(Stored records)
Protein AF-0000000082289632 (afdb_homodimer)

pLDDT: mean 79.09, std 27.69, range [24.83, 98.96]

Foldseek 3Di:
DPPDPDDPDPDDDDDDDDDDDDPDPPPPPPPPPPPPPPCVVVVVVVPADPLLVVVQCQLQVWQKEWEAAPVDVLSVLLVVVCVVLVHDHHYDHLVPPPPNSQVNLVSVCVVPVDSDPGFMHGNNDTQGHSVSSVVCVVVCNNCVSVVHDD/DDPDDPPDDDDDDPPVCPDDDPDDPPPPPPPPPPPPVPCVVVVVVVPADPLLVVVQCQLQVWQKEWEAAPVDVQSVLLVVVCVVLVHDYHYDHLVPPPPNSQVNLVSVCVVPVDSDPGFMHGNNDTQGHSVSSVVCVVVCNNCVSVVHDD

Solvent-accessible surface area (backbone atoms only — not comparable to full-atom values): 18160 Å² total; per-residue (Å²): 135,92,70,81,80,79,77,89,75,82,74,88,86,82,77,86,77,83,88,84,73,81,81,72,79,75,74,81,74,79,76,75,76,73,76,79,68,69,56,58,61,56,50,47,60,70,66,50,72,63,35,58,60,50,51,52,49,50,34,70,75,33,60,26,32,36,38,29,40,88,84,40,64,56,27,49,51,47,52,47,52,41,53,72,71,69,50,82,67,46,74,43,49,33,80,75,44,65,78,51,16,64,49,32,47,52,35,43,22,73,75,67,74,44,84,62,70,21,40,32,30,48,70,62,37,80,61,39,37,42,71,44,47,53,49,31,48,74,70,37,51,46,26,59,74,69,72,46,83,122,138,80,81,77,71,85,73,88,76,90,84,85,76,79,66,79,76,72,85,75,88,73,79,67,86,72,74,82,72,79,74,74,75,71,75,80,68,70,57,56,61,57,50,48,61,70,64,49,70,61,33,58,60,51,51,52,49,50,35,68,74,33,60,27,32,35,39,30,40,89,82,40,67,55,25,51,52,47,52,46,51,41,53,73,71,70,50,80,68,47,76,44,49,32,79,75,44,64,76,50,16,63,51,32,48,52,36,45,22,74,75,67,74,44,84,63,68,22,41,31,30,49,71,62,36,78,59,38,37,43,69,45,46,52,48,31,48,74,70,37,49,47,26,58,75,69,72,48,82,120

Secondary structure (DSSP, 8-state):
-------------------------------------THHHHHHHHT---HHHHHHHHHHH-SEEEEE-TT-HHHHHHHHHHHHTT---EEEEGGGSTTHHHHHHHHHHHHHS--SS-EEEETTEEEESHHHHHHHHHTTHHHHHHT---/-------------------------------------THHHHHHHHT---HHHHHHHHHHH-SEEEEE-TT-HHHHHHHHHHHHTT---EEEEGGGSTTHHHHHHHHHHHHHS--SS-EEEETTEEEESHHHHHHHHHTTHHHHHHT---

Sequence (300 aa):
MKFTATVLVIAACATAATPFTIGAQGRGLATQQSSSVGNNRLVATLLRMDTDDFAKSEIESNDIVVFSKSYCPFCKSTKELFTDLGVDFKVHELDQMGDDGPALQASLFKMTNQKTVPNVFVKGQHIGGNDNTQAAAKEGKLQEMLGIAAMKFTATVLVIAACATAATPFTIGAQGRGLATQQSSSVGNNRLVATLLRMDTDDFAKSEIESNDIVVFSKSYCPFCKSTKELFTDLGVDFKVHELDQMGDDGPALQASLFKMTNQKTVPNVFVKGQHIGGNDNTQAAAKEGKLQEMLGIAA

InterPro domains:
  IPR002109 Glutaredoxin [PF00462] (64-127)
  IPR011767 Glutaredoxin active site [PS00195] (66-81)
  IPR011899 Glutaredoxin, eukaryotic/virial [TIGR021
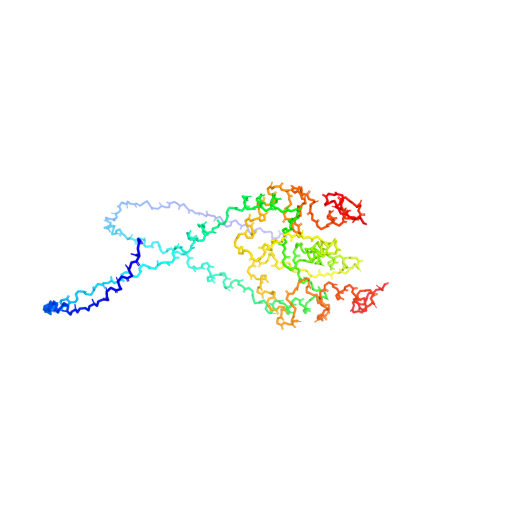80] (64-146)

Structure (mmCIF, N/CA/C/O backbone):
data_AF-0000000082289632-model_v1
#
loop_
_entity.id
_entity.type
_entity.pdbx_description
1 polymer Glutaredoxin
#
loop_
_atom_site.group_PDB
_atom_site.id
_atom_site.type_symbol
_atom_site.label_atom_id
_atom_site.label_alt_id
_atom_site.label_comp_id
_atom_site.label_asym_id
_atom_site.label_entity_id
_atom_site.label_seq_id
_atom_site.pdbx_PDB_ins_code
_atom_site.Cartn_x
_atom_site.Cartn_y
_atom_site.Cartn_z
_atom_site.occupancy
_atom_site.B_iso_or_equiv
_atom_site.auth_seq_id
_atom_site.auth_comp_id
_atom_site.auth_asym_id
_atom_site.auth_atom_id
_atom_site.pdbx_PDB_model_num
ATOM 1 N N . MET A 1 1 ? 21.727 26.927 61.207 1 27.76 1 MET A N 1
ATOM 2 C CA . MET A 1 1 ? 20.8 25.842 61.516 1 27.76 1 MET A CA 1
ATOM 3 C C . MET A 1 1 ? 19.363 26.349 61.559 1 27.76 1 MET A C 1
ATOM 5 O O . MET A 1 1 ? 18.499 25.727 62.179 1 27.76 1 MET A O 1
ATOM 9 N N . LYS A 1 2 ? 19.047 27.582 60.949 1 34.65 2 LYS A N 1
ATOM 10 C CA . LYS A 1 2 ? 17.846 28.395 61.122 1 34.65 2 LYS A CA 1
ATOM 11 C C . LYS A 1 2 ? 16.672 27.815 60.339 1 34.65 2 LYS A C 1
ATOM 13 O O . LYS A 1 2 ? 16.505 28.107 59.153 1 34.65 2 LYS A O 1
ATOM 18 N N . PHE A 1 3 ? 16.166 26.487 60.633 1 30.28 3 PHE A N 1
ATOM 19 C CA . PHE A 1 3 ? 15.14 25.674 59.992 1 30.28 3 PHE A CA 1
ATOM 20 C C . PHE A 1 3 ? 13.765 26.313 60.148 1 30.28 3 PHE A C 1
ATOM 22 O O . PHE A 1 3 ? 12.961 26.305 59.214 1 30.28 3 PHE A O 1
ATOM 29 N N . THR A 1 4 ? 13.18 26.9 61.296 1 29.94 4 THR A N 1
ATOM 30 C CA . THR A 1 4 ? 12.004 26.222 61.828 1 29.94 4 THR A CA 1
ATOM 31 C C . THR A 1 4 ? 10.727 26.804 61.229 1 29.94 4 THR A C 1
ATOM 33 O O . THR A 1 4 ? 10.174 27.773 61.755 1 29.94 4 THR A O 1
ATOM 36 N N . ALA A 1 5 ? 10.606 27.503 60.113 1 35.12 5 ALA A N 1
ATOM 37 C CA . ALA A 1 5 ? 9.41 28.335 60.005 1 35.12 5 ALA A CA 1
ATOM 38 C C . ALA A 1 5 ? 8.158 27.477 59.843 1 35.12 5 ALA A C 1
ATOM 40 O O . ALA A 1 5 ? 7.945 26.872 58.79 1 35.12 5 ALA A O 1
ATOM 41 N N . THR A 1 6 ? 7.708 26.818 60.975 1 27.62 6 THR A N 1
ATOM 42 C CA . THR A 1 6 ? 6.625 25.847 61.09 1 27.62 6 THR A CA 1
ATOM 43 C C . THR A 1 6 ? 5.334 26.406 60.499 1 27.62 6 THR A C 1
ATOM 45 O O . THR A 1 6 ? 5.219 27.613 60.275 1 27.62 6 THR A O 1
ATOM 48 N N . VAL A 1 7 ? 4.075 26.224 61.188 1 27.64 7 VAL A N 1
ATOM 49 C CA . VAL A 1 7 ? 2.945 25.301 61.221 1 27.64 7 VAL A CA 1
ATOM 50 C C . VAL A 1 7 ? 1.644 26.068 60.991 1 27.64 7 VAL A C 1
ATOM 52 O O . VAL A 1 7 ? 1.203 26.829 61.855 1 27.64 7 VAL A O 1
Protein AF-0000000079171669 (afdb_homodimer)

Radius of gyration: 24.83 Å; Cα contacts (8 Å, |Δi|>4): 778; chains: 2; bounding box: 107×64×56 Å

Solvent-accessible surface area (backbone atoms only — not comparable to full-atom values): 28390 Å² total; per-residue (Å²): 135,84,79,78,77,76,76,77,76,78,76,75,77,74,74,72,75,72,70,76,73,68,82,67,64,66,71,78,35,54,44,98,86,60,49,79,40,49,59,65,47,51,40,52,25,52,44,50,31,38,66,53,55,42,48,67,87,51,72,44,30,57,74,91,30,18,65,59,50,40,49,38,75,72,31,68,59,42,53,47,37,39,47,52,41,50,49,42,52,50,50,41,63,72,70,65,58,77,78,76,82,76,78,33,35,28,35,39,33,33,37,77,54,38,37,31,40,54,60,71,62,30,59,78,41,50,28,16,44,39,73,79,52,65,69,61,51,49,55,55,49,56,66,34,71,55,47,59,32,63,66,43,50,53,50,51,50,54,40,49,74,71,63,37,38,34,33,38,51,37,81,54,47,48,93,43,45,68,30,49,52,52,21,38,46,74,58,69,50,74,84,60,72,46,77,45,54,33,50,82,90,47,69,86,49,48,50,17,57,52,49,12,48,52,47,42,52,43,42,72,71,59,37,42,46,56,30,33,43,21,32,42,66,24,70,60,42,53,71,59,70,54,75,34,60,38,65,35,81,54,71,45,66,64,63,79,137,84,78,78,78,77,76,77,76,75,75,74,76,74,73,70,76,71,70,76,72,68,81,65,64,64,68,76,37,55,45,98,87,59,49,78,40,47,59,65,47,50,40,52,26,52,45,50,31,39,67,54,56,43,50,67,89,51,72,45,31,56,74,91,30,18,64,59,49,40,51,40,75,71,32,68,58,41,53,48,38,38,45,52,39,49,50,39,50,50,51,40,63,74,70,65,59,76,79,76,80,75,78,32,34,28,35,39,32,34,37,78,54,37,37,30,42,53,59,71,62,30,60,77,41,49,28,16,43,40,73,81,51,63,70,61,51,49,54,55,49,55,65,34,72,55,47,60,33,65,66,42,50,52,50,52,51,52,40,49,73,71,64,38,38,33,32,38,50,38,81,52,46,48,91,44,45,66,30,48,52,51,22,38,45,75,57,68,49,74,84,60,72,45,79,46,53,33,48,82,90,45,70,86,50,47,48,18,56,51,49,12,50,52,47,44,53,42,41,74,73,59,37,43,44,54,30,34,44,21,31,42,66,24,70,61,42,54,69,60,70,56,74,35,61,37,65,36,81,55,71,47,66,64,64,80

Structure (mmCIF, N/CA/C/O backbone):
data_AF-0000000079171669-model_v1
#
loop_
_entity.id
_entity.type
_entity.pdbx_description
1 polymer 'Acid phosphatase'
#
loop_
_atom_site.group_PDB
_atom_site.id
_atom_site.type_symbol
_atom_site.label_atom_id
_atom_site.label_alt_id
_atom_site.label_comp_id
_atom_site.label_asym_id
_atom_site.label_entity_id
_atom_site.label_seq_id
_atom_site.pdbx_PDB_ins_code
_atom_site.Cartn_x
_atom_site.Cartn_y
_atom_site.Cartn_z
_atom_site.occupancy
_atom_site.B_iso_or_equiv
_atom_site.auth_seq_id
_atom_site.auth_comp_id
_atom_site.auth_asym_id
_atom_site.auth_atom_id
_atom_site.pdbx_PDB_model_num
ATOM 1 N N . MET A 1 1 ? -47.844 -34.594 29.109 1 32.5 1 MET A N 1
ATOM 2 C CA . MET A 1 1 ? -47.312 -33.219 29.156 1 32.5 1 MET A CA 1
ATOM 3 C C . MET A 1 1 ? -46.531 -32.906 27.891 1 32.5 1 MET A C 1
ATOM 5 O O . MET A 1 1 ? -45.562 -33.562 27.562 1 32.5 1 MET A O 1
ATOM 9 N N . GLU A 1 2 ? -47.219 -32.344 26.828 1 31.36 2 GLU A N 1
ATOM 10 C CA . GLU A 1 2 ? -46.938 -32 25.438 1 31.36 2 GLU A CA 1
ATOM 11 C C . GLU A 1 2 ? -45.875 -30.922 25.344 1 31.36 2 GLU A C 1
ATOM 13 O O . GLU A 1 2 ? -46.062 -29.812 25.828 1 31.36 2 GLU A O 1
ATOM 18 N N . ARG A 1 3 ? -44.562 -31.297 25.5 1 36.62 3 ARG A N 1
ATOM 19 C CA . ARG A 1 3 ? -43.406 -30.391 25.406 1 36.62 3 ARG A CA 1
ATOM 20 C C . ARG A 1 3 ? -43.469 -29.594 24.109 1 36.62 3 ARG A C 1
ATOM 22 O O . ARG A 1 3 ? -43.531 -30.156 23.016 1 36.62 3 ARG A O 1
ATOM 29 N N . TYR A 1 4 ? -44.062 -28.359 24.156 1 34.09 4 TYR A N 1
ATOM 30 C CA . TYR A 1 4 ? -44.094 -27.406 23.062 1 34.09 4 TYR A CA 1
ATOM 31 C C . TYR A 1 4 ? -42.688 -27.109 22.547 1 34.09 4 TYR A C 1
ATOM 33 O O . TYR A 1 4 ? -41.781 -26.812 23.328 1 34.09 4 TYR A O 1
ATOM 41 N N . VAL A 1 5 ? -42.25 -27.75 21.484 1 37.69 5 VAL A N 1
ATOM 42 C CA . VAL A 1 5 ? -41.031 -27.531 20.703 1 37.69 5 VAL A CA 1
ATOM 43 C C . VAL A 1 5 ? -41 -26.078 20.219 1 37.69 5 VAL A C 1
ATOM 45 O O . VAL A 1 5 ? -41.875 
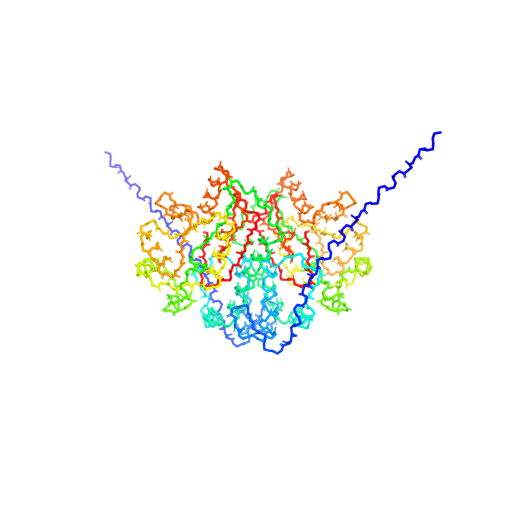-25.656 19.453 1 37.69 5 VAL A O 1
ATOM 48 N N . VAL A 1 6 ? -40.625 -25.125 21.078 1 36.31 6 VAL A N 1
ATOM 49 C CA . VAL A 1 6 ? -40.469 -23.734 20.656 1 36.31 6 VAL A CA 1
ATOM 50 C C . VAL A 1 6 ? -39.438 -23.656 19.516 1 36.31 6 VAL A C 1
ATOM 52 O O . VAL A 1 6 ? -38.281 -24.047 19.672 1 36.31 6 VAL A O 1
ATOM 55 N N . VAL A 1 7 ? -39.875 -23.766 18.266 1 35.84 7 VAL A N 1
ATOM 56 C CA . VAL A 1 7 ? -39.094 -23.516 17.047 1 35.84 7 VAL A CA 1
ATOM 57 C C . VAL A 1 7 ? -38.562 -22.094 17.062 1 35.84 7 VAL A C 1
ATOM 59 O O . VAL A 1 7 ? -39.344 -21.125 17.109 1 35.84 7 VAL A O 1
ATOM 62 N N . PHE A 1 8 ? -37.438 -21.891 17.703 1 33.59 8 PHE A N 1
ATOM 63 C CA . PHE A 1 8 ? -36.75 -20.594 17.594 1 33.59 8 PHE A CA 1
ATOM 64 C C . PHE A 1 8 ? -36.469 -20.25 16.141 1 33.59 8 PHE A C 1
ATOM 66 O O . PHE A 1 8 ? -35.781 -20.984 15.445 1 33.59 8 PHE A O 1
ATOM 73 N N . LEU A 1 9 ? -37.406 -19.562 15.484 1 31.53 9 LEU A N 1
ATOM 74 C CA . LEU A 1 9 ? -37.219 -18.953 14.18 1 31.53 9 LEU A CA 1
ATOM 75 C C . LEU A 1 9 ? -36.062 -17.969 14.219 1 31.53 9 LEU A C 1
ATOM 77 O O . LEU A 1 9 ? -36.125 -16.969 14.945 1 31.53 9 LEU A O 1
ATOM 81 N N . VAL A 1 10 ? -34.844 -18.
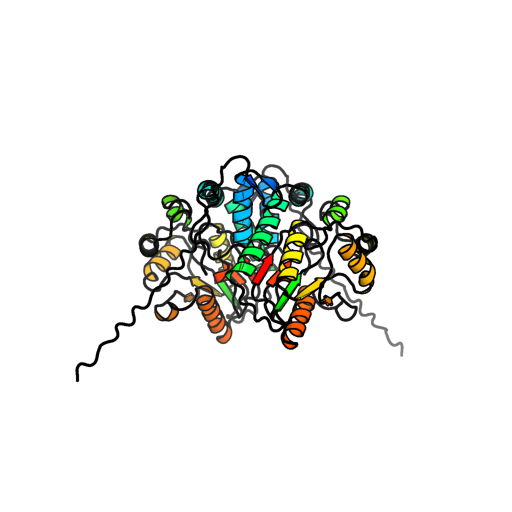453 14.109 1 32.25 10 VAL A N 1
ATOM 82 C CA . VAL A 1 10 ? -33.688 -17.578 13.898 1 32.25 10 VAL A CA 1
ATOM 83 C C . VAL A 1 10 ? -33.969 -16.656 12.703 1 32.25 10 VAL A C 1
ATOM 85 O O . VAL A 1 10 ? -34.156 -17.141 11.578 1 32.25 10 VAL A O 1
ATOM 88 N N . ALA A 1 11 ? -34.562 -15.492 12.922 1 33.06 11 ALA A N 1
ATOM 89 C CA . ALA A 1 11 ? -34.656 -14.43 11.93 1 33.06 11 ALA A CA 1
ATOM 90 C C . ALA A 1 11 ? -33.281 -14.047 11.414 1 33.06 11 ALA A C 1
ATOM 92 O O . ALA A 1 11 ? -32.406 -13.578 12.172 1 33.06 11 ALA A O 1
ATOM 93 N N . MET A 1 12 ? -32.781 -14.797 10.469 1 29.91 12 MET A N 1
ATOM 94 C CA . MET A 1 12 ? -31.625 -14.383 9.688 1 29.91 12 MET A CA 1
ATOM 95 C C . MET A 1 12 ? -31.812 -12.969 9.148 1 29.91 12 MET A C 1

* _Task statement_: Print, without alteration, only the lines above between the one holding "ATOM 30 C CA . TYR" and the one holding "ATOM 41 N N . VAL", inclusive.

* _Completed task_:
ATOM 30 C CA . TYR A 1 4 ? -44.094 -27.406 23.062 1 34.09 4 TYR A CA 1
ATOM 31 C C . TYR A 1 4 ? -42.688 -27.109 22.547 1 34.09 4 TYR A C 1
ATOM 33 O O . TYR A 1 4 ? -41.781 -26.812 23.328 1 34.09 4 TYR A O 1
ATOM 41 N N . VAL A 1 5 ? -42.25 -27.75 21.484 1 37.69 5 VAL A N 1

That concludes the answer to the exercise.